Data excerpts
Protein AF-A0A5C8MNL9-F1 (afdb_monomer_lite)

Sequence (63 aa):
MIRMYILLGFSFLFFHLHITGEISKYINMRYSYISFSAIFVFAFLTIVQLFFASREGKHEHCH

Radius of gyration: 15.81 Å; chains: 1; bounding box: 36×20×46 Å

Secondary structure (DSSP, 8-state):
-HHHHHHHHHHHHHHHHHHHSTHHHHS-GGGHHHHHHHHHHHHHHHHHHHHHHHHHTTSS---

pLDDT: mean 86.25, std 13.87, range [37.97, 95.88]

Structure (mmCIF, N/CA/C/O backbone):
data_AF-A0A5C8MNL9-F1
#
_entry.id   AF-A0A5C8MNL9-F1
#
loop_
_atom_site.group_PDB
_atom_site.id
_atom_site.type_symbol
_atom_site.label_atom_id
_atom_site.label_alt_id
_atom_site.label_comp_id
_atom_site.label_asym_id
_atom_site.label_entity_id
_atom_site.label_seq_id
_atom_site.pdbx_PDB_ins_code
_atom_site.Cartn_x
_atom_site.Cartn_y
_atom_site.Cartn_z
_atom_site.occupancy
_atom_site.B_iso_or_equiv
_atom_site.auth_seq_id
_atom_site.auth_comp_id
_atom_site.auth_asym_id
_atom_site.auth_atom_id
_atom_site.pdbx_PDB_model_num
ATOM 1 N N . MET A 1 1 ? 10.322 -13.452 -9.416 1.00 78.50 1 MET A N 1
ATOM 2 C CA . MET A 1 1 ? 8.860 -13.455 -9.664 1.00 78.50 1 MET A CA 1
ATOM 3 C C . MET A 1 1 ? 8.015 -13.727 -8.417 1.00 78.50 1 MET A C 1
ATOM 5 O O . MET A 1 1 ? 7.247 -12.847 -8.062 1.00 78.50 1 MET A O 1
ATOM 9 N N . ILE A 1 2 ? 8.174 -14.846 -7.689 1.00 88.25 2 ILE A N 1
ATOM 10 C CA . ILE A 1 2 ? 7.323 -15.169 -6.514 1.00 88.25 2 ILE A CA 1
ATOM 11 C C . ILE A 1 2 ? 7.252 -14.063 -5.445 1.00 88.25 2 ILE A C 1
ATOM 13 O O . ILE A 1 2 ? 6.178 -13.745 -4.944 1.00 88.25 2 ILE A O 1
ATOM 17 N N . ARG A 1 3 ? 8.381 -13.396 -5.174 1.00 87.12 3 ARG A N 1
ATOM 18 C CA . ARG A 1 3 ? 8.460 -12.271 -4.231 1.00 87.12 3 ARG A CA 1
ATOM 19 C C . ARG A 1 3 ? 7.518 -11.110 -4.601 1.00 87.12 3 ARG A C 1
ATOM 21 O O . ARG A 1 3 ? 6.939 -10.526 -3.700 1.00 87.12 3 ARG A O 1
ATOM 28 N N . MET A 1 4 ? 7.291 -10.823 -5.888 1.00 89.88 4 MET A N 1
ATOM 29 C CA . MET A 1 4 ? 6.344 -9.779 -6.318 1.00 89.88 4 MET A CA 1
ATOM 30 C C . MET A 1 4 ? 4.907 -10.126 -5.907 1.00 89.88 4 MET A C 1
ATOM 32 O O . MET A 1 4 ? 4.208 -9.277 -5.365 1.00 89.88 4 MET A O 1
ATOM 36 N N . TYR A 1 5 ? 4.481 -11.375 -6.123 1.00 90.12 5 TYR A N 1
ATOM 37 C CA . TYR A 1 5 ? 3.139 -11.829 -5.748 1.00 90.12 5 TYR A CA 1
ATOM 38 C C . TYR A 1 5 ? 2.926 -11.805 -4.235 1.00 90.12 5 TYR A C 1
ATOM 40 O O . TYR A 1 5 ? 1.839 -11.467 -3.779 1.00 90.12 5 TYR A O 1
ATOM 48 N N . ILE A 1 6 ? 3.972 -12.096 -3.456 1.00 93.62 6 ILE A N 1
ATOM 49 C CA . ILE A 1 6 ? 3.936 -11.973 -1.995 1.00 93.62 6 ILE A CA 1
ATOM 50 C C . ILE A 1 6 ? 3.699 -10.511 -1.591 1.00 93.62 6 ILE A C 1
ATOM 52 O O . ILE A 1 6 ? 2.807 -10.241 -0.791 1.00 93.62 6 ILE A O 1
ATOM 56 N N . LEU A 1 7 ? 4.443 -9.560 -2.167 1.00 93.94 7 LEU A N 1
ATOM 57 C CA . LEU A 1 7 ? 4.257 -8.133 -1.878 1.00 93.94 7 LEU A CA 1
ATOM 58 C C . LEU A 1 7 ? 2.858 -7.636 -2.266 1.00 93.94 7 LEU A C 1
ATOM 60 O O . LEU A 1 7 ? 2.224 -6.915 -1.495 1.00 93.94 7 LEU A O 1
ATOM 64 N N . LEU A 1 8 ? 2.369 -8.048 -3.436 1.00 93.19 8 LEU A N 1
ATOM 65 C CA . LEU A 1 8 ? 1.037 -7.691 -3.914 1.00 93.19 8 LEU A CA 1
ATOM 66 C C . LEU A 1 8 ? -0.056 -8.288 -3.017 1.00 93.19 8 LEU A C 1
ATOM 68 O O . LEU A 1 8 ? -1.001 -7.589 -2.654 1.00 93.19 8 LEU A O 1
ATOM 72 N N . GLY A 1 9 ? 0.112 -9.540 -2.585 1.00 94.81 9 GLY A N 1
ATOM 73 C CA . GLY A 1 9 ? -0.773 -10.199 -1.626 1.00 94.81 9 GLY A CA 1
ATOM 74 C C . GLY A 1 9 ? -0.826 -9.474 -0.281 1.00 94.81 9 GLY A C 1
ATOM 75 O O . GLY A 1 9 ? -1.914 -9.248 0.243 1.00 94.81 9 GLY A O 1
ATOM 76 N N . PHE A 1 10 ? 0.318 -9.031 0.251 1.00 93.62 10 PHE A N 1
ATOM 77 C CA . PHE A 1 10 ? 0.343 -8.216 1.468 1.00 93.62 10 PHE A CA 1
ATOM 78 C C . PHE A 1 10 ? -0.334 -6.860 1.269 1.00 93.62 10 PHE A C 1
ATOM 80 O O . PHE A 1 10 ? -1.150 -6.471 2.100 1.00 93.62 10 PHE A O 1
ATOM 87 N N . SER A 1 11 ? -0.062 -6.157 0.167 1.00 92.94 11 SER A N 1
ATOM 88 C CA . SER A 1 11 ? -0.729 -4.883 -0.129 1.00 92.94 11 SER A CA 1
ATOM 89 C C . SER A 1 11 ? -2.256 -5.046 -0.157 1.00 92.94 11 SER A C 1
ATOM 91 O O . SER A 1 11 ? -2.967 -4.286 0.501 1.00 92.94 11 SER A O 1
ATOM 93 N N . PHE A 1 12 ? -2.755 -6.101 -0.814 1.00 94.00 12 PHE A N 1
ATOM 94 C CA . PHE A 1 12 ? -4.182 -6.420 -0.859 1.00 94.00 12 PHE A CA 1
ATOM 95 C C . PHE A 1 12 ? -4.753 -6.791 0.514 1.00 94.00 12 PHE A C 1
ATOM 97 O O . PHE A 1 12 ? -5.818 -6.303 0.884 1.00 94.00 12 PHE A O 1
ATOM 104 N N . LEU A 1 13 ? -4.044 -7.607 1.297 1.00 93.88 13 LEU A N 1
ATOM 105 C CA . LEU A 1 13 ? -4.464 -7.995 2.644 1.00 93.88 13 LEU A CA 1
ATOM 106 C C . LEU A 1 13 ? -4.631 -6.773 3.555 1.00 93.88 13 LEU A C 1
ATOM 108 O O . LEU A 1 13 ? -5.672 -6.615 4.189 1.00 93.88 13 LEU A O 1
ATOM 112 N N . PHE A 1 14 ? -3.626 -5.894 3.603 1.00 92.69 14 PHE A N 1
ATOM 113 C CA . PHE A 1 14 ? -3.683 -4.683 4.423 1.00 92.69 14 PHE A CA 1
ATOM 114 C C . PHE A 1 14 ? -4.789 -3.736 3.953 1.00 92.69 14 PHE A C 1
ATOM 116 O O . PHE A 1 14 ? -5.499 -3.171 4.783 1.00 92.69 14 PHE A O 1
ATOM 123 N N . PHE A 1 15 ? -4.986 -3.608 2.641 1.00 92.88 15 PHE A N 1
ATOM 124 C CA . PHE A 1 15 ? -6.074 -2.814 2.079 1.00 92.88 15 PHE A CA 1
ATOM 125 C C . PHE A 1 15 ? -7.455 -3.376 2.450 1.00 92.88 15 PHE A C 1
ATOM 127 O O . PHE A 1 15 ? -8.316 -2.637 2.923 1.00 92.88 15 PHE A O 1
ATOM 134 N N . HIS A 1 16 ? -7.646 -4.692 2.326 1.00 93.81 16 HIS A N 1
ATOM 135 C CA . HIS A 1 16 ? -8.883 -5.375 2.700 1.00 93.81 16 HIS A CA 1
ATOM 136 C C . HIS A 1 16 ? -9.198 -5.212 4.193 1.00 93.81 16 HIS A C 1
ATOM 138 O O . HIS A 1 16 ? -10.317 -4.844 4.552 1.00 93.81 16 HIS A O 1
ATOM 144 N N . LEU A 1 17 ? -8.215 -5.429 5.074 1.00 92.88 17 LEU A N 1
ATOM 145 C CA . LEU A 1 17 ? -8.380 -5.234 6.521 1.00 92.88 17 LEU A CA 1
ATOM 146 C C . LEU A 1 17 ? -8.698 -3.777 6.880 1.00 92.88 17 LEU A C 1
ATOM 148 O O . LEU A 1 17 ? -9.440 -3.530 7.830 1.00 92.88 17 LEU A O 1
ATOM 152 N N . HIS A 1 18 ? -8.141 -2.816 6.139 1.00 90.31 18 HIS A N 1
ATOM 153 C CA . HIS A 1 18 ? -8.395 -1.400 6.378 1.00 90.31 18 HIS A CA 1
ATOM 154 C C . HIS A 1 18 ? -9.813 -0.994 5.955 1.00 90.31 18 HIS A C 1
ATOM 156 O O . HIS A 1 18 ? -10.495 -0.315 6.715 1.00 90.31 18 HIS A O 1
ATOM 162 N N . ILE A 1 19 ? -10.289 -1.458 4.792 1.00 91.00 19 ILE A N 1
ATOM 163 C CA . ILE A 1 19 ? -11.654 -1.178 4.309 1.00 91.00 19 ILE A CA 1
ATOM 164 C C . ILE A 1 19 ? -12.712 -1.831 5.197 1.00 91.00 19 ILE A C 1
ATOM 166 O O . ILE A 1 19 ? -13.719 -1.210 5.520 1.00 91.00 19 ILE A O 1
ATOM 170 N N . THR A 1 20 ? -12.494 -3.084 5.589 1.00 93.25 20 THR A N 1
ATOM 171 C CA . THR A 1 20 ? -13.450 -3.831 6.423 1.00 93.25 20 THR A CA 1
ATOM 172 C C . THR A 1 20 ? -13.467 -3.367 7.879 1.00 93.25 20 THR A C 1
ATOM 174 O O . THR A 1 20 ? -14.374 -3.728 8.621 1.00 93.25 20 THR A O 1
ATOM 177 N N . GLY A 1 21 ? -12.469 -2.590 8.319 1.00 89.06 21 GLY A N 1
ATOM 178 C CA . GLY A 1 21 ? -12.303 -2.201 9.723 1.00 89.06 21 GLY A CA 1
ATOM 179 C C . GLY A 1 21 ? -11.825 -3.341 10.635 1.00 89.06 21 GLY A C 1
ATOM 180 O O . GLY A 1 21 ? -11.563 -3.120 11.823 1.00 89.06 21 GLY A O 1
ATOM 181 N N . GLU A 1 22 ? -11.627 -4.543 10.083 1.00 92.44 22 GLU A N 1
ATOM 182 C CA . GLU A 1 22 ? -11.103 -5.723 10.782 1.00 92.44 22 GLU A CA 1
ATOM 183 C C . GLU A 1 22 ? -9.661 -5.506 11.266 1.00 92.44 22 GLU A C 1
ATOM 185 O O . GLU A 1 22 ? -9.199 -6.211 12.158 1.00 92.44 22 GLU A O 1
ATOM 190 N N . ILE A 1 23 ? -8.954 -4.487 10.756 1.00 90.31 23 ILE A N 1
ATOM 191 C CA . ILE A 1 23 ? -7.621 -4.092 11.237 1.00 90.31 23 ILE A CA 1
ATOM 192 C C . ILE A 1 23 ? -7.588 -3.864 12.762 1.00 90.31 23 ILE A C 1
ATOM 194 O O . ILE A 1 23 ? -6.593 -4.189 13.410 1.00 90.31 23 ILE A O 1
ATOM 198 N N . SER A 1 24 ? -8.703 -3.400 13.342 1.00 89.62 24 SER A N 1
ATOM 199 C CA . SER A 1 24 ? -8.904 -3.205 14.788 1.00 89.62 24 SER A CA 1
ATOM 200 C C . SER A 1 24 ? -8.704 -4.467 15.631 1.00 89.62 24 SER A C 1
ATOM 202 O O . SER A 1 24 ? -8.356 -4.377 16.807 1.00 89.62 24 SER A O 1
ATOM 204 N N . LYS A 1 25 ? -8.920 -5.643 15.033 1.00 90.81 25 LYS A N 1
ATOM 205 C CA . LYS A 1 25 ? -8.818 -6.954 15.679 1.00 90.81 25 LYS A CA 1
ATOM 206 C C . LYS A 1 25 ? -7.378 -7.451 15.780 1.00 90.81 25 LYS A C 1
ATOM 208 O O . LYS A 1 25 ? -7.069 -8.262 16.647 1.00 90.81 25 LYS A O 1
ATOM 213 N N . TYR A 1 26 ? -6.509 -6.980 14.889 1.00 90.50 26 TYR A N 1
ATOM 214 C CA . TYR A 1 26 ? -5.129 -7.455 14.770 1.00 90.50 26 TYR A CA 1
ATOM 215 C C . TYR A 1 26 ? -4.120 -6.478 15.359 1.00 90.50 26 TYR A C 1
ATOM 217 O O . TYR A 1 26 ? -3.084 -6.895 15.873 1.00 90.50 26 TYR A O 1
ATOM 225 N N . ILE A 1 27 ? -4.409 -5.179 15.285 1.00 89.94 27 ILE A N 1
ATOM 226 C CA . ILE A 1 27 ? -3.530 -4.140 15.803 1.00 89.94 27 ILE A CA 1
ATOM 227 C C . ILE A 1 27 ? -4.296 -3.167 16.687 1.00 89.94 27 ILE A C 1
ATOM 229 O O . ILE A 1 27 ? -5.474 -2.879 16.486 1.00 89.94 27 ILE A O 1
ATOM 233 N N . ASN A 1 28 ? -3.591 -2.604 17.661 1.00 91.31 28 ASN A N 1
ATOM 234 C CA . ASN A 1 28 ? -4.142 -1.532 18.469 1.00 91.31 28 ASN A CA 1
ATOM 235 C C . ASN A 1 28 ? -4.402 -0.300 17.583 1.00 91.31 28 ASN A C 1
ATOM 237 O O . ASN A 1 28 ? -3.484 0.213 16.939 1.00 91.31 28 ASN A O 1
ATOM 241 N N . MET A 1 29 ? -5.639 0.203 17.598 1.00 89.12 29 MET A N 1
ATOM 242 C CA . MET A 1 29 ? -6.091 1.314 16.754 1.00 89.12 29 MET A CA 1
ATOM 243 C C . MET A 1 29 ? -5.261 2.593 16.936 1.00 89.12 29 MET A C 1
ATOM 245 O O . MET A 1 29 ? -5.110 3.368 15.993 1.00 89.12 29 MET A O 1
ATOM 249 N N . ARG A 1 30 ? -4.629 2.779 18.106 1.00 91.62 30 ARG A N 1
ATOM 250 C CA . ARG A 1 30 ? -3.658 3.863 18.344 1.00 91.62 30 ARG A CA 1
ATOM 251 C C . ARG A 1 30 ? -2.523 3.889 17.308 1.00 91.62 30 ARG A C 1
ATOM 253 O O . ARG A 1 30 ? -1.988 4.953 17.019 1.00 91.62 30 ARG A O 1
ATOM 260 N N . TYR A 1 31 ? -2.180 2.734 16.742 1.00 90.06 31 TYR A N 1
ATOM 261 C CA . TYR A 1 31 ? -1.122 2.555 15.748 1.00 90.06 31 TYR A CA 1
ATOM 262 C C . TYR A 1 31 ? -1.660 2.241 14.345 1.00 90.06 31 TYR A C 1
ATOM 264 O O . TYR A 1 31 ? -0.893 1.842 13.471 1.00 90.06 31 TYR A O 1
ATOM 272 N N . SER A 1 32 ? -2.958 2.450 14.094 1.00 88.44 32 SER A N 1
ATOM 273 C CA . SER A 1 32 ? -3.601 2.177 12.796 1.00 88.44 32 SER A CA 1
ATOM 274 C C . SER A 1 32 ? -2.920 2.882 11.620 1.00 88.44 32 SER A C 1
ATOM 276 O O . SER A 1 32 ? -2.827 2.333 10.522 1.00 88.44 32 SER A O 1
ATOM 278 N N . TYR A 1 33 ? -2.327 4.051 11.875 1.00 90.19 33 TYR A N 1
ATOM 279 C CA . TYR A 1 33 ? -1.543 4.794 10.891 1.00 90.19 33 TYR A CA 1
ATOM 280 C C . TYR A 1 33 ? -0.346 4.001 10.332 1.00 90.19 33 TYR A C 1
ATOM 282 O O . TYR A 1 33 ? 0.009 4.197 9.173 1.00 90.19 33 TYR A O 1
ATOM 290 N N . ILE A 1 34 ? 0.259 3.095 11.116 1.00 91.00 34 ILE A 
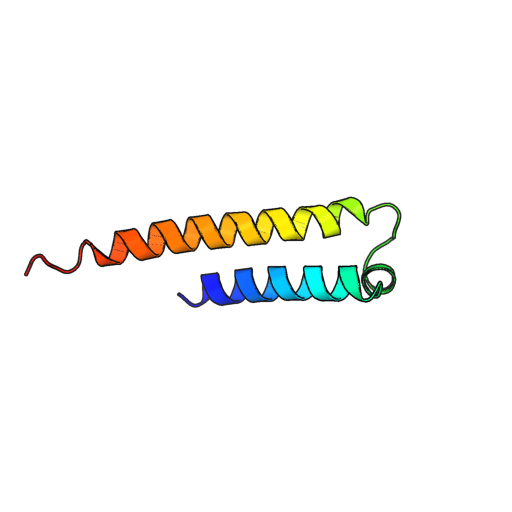N 1
ATOM 291 C CA . ILE A 1 34 ? 1.375 2.243 10.668 1.00 91.00 34 ILE A CA 1
ATOM 292 C C . ILE A 1 34 ? 0.867 1.199 9.674 1.00 91.00 34 ILE A C 1
ATOM 294 O O . ILE A 1 34 ? 1.471 0.978 8.630 1.00 91.00 34 ILE A O 1
ATOM 298 N N . SER A 1 35 ? -0.267 0.563 9.967 1.00 88.56 35 SER A N 1
ATOM 299 C CA . SER A 1 35 ? -0.873 -0.396 9.038 1.00 88.56 35 SER A CA 1
ATOM 300 C C . SER A 1 35 ? -1.397 0.279 7.775 1.00 88.56 35 SER A C 1
ATOM 302 O O . SER A 1 35 ? -1.288 -0.291 6.694 1.00 88.56 35 SER A O 1
ATOM 304 N N . PHE A 1 36 ? -1.914 1.503 7.886 1.00 90.38 36 PHE A N 1
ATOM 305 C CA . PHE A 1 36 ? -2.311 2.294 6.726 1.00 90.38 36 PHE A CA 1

# TASK ITEM:
Starting at the first line of the entries above, please extract each line up to and including the line with "ATOM 21 O O", unchanged, and add nothing.

# REPLY TO THE TASK:
Protein AF-A0A5C8MNL9-F1 (afdb_monomer_lite)

Sequence (63 aa):
MIRMYILLGFSFLFFHLHITGEISKYINMRYSYISFSAIFVFAFLTIVQLFFASREGKHEHCH

Radius of gyration: 15.81 Å; chains: 1; bounding box: 36×20×46 Å

Secondary structure (DSSP, 8-state):
-HHHHHHHHHHHHHHHHHHHSTHHHHS-GGGHHHHHHHHHHHHHHHHHHHHHHHHHTTSS---

pLDDT: mean 86.25, std 13.87, range [37.97, 95.88]

Structure (mmCIF, N/CA/C/O backbone):
data_AF-A0A5C8MNL9-F1
#
_entry.id   AF-A0A5C8MNL9-F1
#
loop_
_atom_site.group_PDB
_atom_site.id
_atom_site.type_symbol
_atom_site.label_atom_id
_atom_site.label_alt_id
_atom_site.label_comp_id
_atom_site.label_asym_id
_atom_site.label_entity_id
_atom_site.label_seq_id
_atom_site.pdbx_PDB_ins_code
_atom_site.Cartn_x
_atom_site.Cartn_y
_atom_site.Cartn_z
_atom_site.occupancy
_atom_site.B_iso_or_equiv
_atom_site.auth_seq_id
_atom_site.auth_comp_id
_atom_site.auth_asym_id
_atom_site.auth_atom_id
_atom_site.pdbx_PDB_model_num
ATOM 1 N N . MET A 1 1 ? 10.322 -13.452 -9.416 1.00 78.50 1 MET A N 1
ATOM 2 C CA . MET A 1 1 ? 8.860 -13.455 -9.664 1.00 78.50 1 MET A CA 1
ATOM 3 C C . MET A 1 1 ? 8.015 -13.727 -8.417 1.00 78.50 1 MET A C 1
ATOM 5 O O . MET A 1 1 ? 7.247 -12.847 -8.062 1.00 78.50 1 MET A O 1
ATOM 9 N N . ILE A 1 2 ? 8.174 -14.846 -7.689 1.00 88.25 2 ILE A N 1
ATOM 10 C CA . ILE A 1 2 ? 7.323 -15.169 -6.514 1.00 88.25 2 ILE A CA 1
ATOM 11 C C . ILE A 1 2 ? 7.252 -14.063 -5.445 1.00 88.25 2 ILE A C 1
ATOM 13 O O . ILE A 1 2 ? 6.178 -13.745 -4.944 1.00 88.25 2 ILE A O 1
ATOM 17 N N . ARG A 1 3 ? 8.381 -13.396 -5.174 1.00 87.12 3 ARG A N 1
ATOM 18 C CA . ARG A 1 3 ? 8.460 -12.271 -4.231 1.00 87.12 3 ARG A CA 1
ATOM 19 C C . ARG A 1 3 ? 7.518 -11.110 -4.601 1.00 87.12 3 ARG A C 1
ATOM 21 O O . ARG A 1 3 ? 6.939 -10.526 -3.700 1.00 87.12 3 ARG A O 1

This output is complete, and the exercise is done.